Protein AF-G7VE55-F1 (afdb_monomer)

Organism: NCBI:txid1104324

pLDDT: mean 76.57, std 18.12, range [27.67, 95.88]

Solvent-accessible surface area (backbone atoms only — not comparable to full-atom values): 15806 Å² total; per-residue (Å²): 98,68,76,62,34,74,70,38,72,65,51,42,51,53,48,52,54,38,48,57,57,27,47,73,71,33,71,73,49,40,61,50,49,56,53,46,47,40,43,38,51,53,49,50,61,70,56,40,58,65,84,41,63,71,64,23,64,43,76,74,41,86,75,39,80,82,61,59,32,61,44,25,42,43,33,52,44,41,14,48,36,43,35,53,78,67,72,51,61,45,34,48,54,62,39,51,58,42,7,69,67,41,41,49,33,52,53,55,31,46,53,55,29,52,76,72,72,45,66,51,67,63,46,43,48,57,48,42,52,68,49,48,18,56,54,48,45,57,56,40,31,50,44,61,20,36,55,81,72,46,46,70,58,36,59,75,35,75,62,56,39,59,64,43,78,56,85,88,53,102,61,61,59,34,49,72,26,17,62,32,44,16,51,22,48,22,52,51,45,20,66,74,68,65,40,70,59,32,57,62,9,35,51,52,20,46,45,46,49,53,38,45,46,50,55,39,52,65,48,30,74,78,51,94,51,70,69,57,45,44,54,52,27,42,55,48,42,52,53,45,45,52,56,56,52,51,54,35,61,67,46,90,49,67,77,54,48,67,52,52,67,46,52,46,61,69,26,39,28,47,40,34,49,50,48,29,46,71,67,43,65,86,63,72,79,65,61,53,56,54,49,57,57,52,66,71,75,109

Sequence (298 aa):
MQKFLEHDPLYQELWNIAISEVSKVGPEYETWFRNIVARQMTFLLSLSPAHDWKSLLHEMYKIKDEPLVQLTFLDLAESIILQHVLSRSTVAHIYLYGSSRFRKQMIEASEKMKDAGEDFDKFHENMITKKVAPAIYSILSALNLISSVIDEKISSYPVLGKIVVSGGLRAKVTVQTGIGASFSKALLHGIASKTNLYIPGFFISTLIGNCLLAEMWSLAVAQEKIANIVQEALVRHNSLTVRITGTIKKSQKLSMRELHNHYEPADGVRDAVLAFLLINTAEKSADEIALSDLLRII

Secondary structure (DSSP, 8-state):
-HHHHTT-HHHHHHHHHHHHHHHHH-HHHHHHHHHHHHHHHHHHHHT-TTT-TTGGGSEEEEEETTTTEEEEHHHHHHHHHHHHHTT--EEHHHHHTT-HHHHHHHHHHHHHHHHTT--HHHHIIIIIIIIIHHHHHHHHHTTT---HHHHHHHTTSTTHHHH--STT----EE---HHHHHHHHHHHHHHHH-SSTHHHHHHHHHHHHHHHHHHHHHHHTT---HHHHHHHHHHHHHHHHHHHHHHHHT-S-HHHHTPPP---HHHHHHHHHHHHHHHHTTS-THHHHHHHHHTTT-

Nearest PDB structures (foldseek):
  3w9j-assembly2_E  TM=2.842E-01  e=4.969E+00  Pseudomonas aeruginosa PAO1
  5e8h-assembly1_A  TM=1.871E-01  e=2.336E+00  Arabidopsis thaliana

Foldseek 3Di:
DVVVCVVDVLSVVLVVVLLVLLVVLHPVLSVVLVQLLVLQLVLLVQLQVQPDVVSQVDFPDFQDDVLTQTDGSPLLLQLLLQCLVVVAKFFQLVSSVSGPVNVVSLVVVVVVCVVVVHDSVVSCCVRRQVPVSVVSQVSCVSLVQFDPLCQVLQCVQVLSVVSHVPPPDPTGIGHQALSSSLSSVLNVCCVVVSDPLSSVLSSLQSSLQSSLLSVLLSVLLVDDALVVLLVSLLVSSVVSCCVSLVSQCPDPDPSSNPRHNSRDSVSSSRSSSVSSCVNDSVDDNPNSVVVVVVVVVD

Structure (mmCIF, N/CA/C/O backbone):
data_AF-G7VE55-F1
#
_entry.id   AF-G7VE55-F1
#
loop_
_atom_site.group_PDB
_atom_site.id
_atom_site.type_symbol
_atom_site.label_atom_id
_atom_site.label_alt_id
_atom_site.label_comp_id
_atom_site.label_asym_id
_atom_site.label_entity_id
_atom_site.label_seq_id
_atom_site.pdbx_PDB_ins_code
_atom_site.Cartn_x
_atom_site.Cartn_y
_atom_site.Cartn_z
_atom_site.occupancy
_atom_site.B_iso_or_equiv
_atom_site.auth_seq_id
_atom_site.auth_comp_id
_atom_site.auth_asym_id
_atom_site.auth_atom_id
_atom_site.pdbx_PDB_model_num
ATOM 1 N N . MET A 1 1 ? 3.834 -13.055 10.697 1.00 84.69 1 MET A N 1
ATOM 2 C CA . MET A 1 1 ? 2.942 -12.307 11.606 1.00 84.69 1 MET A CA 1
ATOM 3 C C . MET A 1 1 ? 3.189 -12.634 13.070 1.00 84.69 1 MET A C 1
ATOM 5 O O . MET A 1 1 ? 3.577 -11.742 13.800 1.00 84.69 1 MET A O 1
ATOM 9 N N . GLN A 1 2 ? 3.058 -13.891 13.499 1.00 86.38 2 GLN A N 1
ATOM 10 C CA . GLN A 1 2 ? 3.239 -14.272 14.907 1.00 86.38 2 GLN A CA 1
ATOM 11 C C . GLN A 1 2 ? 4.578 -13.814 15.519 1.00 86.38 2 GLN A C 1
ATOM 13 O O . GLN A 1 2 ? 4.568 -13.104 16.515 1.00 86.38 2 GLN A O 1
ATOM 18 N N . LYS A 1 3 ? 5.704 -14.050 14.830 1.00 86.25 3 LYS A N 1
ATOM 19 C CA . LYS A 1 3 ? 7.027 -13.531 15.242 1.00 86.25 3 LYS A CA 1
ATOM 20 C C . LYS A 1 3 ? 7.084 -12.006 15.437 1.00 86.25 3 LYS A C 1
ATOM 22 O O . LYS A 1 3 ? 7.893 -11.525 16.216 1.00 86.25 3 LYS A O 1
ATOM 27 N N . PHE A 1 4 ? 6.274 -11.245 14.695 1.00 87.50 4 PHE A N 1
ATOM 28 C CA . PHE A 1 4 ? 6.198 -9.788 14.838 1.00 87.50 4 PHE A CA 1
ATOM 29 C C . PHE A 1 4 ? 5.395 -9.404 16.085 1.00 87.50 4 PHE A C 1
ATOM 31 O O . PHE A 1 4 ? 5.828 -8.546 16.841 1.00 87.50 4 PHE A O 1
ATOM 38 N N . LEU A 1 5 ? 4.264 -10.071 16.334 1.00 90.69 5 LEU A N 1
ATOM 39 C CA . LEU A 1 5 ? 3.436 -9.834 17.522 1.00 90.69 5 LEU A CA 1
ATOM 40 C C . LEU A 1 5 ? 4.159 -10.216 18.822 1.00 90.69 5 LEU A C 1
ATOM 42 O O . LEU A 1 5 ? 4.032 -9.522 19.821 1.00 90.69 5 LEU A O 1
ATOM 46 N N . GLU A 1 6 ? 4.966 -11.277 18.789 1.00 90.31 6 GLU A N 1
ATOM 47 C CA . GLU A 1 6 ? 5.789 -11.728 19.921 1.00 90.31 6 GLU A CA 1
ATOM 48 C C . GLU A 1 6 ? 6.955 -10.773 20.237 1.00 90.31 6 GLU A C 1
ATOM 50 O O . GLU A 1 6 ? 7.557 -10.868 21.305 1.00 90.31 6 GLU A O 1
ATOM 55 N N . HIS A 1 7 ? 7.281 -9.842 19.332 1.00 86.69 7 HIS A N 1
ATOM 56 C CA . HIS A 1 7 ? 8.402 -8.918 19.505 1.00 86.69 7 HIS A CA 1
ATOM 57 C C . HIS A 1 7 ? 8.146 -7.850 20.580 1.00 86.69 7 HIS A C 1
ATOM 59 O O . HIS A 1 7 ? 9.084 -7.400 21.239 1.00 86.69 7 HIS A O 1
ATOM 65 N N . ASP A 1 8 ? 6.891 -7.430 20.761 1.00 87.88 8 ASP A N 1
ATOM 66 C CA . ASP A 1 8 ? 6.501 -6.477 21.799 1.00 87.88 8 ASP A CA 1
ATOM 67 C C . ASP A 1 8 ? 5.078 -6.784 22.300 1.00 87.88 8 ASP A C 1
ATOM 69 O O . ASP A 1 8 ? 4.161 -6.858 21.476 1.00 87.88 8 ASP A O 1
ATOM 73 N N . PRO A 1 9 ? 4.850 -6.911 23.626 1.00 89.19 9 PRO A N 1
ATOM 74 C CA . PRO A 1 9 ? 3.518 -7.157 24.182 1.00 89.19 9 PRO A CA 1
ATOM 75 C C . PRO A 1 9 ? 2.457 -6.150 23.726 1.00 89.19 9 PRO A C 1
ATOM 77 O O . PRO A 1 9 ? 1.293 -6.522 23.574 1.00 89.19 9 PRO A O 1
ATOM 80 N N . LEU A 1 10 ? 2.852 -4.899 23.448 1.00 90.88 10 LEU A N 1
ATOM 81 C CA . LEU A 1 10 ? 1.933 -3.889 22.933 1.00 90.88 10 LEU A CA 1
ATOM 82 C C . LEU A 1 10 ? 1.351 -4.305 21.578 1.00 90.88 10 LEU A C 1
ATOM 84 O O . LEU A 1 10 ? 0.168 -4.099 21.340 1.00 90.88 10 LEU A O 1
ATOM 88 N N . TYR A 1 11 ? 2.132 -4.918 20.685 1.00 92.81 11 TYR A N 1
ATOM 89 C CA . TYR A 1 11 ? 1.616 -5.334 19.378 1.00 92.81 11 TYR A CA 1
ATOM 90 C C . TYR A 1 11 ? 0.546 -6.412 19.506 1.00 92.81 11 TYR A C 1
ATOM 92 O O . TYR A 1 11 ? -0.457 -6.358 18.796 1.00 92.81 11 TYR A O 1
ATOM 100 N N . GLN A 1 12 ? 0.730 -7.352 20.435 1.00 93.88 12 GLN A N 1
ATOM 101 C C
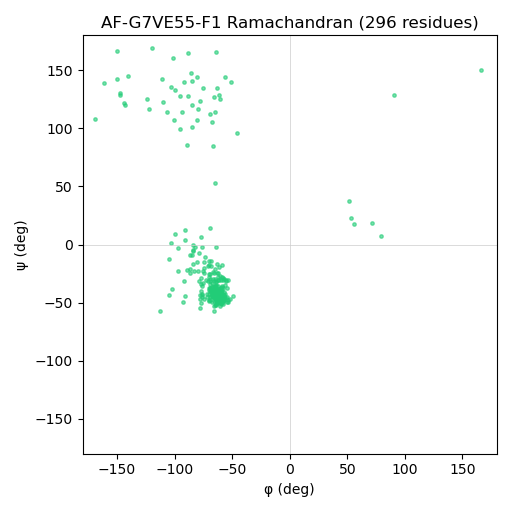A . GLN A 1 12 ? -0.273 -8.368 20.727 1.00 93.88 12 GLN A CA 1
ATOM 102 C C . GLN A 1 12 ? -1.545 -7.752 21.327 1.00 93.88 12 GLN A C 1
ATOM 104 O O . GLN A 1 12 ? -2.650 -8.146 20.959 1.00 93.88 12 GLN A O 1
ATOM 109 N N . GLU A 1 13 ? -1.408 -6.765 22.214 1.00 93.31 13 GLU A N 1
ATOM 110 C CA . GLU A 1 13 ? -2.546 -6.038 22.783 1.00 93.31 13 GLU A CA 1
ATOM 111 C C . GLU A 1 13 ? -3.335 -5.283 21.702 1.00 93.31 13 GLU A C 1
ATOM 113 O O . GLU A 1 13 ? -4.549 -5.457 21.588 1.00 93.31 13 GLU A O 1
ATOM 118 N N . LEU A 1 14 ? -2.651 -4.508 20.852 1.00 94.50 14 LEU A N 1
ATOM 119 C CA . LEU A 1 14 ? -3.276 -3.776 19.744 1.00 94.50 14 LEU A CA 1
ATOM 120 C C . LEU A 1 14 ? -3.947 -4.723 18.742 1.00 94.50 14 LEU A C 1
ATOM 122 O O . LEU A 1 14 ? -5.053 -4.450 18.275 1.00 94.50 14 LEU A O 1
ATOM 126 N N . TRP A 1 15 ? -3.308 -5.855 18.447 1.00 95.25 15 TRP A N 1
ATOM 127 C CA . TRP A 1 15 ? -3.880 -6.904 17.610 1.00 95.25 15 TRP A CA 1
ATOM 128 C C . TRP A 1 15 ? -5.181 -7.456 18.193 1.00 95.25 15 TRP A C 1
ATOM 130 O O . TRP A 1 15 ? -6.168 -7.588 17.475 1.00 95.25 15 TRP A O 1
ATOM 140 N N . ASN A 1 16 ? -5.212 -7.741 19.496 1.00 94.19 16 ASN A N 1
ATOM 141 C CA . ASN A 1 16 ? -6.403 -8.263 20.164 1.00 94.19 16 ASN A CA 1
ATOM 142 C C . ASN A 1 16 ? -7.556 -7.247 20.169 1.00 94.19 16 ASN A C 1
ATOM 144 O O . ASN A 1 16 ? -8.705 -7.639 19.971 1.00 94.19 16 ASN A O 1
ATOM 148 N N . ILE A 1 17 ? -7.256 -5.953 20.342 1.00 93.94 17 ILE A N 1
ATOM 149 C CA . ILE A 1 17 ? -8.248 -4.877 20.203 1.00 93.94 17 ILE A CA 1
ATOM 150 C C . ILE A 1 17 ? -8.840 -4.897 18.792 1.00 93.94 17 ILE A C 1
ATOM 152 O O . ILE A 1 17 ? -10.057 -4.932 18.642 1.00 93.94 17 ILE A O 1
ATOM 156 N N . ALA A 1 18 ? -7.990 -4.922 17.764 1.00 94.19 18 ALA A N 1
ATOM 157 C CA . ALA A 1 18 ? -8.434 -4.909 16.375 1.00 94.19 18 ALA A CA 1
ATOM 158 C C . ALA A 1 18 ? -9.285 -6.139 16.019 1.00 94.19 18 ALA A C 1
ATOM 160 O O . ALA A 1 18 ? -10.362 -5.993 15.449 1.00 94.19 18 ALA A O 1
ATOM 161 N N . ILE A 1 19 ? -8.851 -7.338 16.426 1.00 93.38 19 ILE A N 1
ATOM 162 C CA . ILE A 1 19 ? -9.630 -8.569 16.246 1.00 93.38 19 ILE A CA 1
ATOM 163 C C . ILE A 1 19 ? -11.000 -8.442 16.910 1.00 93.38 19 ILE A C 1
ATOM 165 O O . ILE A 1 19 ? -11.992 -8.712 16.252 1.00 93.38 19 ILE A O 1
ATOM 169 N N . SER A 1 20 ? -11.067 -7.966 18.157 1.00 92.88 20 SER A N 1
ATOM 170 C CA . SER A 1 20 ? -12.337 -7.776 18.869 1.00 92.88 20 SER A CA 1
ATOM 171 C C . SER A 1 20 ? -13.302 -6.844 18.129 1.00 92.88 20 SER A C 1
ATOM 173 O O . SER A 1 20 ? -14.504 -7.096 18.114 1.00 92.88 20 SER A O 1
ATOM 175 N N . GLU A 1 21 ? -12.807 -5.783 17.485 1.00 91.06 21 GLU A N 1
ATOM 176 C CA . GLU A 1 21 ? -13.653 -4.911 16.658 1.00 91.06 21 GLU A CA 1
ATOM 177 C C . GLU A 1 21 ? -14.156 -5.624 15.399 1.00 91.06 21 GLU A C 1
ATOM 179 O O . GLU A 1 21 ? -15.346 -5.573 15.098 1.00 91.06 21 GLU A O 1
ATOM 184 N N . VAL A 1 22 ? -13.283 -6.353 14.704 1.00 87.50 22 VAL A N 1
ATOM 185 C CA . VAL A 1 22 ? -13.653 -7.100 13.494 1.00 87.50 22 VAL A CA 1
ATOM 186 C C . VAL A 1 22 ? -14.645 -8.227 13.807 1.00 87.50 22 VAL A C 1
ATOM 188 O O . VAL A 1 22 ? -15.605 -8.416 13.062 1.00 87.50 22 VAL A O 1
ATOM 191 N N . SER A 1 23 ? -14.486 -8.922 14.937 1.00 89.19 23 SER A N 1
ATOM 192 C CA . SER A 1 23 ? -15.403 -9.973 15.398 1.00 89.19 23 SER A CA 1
★ ★ ★ ★ ★ ★ ★
#### DIRECTIONS
Repeat the data word for word, starting at its first line and stopping after the line that contains "pLDDT: mean 76.57, std".

#### EXPECTED OUTPUT
Protein AF-G7VE55-F1 (afdb_monomer)

Organism: NCBI:txid1104324

pLDDT: mean 76.57, std 18.12, range [27.67, 95.88]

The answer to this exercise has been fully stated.